Search code examples
pythongoogle-cloud-bigtablehappybase

Scanning Bigtable by prefix with Python SDKs


I'm trying to perform searches by multiple prefixes at Google Cloud Bigtable with the Python SDK. I'm using read_rows, and I can't see a good way to search by prefix explicitly.

My first option is RowSet + RowRange. I'm testing three queries, and the times that I'm getting are ~1.5s, ~3.5s and ~4.2s, which are an order of magnitude slower than the searches with the Node SDK (which has a filter option) ~0.19, ~0.13, ~0.46.

The second option is using RowFilterChain + RowKeyRegexFilter. Performance is terrible for two of the queries: ~3.1s, ~70s, ~75s ~0.124s, ~72s, ~69s. It looks like it's doing a full scan. This is the code section:

            regex = f'^{prefix}.*'.encode()
            filters.append(RowKeyRegexFilter(regex)) 
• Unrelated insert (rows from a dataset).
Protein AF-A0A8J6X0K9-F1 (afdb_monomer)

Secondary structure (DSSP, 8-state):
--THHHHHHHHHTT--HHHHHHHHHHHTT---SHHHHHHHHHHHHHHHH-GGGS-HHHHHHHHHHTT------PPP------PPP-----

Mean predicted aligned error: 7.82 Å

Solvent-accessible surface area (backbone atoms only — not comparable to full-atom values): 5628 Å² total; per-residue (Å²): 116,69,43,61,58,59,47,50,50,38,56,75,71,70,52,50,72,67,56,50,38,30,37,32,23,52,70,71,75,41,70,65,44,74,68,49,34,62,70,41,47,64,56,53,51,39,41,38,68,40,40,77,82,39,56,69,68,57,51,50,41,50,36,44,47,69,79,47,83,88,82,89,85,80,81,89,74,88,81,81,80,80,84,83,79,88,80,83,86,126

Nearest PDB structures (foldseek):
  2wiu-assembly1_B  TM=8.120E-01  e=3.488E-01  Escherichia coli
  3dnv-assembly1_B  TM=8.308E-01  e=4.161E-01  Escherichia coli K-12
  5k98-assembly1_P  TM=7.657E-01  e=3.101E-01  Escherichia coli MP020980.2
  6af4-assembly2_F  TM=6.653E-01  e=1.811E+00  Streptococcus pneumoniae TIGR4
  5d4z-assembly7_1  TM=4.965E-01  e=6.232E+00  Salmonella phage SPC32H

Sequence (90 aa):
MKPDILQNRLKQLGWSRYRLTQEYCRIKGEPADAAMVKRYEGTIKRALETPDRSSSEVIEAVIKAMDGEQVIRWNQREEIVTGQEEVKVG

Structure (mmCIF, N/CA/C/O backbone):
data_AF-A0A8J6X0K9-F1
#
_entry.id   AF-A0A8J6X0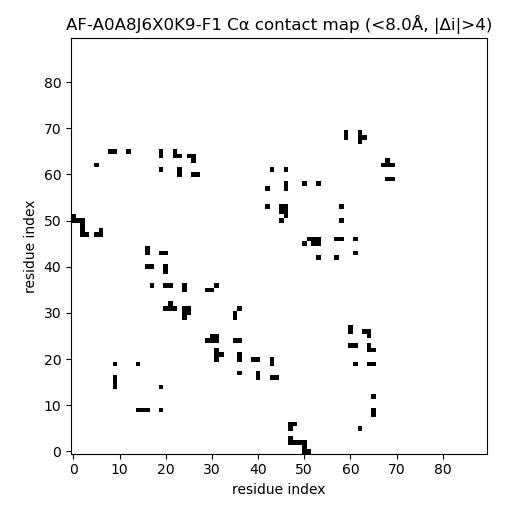K9-F1
#
loop_
_atom_site.group_PDB
_atom_site.id
_atom_site.type_symbol
_atom_site.label_atom_id
_atom_site.label_alt_id
_atom_site.label_comp_id
_atom_site.label_asym_id
_atom_site.label_entity_id
_atom_site.label_seq_id
_atom_site.pdbx_PDB_ins_code
_atom_site.Cartn_x
_atom_site.Cartn_y
_atom_site.Cartn_z
_atom_site.occupancy
_atom_site.B_iso_or_equiv
_atom_site.auth_seq_id
_atom_site.auth_comp_id
_atom_site.auth_asym_id
_atom_site.auth_atom_id
_atom_site.pdbx_PDB_model_num
ATOM 1 N N . MET A 1 1 ? -2.052 3.024 12.499 1.00 70.12 1 MET A N 1
ATOM 2 C CA . MET A 1 1 ? -1.868 1.634 12.010 1.00 70.12 1 MET A CA 1
ATOM 3 C C . MET A 1 1 ? -0.517 1.132 12.496 1.00 70.12 1 MET A C 1
ATOM 5 O O . MET A 1 1 ? 0.410 1.929 12.494 1.00 70.12 1 MET A O 1
ATOM 9 N N . LYS A 1 2 ? -0.382 -0.130 12.931 1.00 78.94 2 LYS A N 1
ATOM 10 C CA . LYS A 1 2 ? 0.946 -0.681 13.262 1.00 78.94 2 LYS A CA 1
ATOM 11 C C . LYS A 1 2 ? 1.758 -0.834 11.959 1.00 78.94 2 LYS A C 1
ATOM 13 O O . LYS A 1 2 ? 1.250 -1.519 11.069 1.00 78.94 2 LYS A O 1
ATOM 18 N N . PRO A 1 3 ? 2.957 -0.229 11.830 1.00 71.00 3 PRO A N 1
ATOM 19 C CA . PRO A 1 3 ? 3.753 -0.262 10.593 1.00 71.00 3 PRO A CA 1
ATOM 20 C C . PRO A 1 3 ? 4.001 -1.674 10.048 1.00 71.00 3 PRO A C 1
ATOM 22 O O . PRO A 1 3 ? 3.980 -1.903 8.840 1.00 71.00 3 PRO A O 1
ATOM 25 N N . ASP A 1 4 ? 4.130 -2.645 10.949 1.00 88.75 4 ASP A N 1
ATOM 26 C CA . ASP A 1 4 ? 4.479 -4.018 10.590 1.00 88.75 4 ASP A CA 1
ATOM 27 C C . ASP A 1 4 ? 3.366 -4.761 9.843 1.00 88.75 4 ASP A C 1
ATOM 29 O O . ASP A 1 4 ? 3.649 -5.742 9.163 1.00 88.75 4 ASP A O 1
ATOM 33 N N . ILE A 1 5 ? 2.103 -4.320 9.926 1.00 92.31 5 ILE A N 1
ATOM 34 C CA . ILE A 1 5 ? 0.971 -5.033 9.306 1.00 92.31 5 ILE A CA 1
ATOM 35 C C . ILE A 1 5 ? 1.142 -5.095 7.785 1.00 92.31 5 ILE 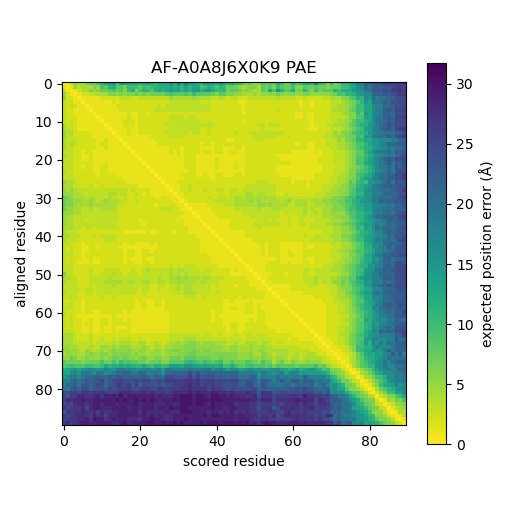A C 1
ATOM 37 O O . ILE A 1 5 ? 1.091 -6.178 7.199 1.00 92.31 5 ILE A O 1
ATOM 41 N N . LEU A 1 6 ? 1.383 -3.946 7.146 1.00 94.31 6 LEU A N 1
ATOM 42 C CA . LEU A 1 6 ? 1.519 -3.870 5.690 1.00 94.31 6 LEU A CA 1
ATOM 43 C C . LEU A 1 6 ? 2.815 -4.540 5.218 1.00 94.31 6 LEU A C 1
ATOM 45 O O . LEU A 1 6 ? 2.814 -5.256 4.220 1.00 94.31 6 LEU A O 1
ATOM 49 N N . GLN A 1 7 ? 3.910 -4.376 5.967 1.00 95.19 7 GLN A N 1
ATOM 50 C CA . GLN A 1 7 ? 5.187 -5.017 5.646 1.00 95.19 7 GLN A CA 1
ATOM 51 C C . GLN A 1 7 ? 5.118 -6.545 5.767 1.00 95.19 7 GLN A C 1
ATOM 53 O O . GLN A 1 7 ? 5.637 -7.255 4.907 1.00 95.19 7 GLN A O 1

My third option is using the alternative Happybase-based SDK, which has prefix filtering. With that, I'm getting ~36s, ~3s, ~1s ~0.4, ~0.1, ~0.17. The first query involves multiple prefixes, and it doesn't seem to have support for multiple filtering in the same request, so I'm performing as many requests as prefixes and then concatenating the iterators. The other two seem to leverage the prefix filter.

UPDATE: I deleted the first times because there was a mistake with the environment. After doing it properly, times are not bad for range query, but it seems to be room for improvement, as Happybase tests are still faster when they leverage prefix search.
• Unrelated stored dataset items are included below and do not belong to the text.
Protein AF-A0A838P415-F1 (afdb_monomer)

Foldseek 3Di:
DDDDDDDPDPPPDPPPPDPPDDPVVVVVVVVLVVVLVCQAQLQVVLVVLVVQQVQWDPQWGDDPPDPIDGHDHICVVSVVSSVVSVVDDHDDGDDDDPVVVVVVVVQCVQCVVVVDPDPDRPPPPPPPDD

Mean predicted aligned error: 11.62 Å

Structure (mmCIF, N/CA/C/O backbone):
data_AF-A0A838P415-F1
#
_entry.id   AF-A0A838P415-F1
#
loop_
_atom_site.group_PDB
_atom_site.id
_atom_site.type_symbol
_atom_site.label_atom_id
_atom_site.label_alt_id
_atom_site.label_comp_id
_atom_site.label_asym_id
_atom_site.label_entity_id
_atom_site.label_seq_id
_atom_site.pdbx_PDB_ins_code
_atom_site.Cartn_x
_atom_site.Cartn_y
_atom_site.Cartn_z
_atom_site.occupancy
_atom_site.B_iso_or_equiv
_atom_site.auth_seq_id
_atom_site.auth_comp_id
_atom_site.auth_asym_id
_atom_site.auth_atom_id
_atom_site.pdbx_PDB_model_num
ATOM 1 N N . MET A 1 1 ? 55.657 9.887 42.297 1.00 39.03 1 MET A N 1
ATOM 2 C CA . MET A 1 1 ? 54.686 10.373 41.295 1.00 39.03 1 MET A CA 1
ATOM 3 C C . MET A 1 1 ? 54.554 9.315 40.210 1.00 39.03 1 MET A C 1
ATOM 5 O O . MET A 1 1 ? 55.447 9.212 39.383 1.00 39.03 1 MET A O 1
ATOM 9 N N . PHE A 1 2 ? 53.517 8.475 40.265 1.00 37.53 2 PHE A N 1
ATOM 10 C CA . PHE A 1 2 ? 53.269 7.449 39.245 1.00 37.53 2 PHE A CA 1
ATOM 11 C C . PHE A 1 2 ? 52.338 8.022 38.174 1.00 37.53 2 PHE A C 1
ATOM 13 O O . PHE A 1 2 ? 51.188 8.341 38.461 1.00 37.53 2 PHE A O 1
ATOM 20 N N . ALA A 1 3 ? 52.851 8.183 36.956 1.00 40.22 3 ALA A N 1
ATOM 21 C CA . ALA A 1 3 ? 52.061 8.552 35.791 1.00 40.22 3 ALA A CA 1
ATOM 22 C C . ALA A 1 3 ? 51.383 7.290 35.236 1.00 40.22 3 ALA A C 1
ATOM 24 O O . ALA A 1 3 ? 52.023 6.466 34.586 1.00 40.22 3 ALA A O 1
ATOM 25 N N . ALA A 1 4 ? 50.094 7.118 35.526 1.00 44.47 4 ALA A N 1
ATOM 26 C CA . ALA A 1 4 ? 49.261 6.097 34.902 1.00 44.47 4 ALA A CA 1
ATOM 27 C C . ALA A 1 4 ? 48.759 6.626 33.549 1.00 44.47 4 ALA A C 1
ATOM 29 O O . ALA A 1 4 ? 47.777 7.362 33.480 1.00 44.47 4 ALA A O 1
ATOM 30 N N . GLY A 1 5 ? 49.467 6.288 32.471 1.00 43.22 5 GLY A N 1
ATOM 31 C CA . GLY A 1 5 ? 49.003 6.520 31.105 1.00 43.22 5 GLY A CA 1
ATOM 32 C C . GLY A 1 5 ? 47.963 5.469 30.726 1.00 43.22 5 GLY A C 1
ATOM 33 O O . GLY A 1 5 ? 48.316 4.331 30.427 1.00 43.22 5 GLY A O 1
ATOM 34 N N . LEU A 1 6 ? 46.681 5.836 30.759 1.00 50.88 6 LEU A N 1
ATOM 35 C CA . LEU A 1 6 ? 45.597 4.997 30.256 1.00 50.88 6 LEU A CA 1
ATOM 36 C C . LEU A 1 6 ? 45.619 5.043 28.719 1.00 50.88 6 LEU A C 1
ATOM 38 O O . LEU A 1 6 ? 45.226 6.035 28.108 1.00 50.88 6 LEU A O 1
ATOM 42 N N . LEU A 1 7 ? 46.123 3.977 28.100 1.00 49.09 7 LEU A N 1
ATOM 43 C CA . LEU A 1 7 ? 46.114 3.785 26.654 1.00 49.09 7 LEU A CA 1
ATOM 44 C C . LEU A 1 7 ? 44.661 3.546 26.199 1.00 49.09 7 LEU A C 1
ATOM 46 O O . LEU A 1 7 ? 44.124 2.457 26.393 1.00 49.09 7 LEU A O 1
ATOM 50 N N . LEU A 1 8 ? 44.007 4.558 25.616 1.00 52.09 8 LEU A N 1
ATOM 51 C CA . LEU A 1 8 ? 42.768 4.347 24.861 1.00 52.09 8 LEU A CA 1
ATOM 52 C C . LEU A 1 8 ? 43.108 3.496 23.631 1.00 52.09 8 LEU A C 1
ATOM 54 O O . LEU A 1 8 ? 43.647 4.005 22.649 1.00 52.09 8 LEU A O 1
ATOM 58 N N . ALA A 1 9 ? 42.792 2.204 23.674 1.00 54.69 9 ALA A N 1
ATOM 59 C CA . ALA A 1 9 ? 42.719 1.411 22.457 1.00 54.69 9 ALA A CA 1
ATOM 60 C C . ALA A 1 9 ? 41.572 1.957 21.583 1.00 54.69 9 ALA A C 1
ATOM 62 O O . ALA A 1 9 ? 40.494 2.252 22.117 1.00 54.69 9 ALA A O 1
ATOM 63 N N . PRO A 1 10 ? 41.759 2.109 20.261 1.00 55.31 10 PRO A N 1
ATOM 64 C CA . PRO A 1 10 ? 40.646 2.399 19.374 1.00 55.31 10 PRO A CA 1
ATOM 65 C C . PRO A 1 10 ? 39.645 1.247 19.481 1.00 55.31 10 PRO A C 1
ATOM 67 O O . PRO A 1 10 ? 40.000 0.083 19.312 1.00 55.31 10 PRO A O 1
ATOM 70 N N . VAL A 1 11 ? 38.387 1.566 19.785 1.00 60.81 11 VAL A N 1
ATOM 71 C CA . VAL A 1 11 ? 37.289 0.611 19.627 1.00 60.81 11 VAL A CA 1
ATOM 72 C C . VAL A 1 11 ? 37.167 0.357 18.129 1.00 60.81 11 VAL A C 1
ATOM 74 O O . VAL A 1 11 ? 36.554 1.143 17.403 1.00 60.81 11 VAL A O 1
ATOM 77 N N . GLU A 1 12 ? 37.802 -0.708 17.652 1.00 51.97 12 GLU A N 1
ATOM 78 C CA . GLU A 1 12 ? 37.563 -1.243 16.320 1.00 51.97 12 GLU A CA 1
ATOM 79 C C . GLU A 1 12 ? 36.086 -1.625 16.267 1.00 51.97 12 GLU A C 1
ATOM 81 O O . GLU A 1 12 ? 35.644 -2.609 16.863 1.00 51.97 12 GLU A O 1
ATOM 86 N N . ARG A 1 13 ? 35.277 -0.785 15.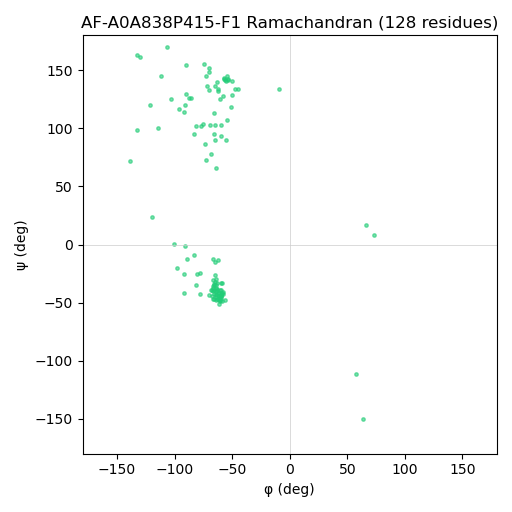608 1.00 61.88 13 ARG A N 1
ATOM 87 C CA . ARG A 1 13 ? 33.913 -1.176 15.268 1.00 61.88 13 ARG A CA 1
ATOM 88 C C . ARG A 1 13 ? 34.056 -2.434 14.420 1.00 61.88 13 ARG A C 1
ATOM 90 O O . ARG A 1 13 ? 34.785 -2.369 13.428 1.00 61.88 13 ARG A O 1
ATOM 97 N N . PRO A 1 14 ? 33.371 -3.539 14.752 1.00 52.03 14 PRO A N 1
ATOM 98 C CA . PRO A 1 14 ? 33.248 -4.636 13.816 1.00 52.03 14 PRO A CA 1
ATOM 99 C C . PRO A 1 14 ? 32.758 -4.029 12.504 1.00 52.03 14 PRO A C 1
ATOM 101 O O . PRO A 1 14 ? 31.692 -3.406 12.473 1.00 52.03 14 PRO A O 1
ATOM 104 N N . THR A 1 15 ? 33.552 -4.143 11.443 1.00 57.78 15 THR A N 1
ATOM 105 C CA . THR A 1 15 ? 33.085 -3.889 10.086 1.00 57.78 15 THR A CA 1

Would appreciate help about using multiple prefix searches in Happybase, or actual prefix search in the main Python SDK.


Solution

  • The read_rows method have two parameters start_key and end_key that you can use to filter efficiently rows based on the row key (see docs). Behind the scenes, this method performs a Scan, so that's why this is probably the most efficient way to filter rows based on their row keys.

    For example, let's suppose you have the following row keys in your table :

    a
    aa
    b
    bb
    bbb
    

    and you want to retrieve all rows with a row key prefixed by a, you can run :

    rows_with_prefix_a = my_table.read_rows(start_key="a", end_key="b")
    

    This will only scan rows between a and b (b excluded), so this will return all rows with row key prefix a (a and aa in the previous example).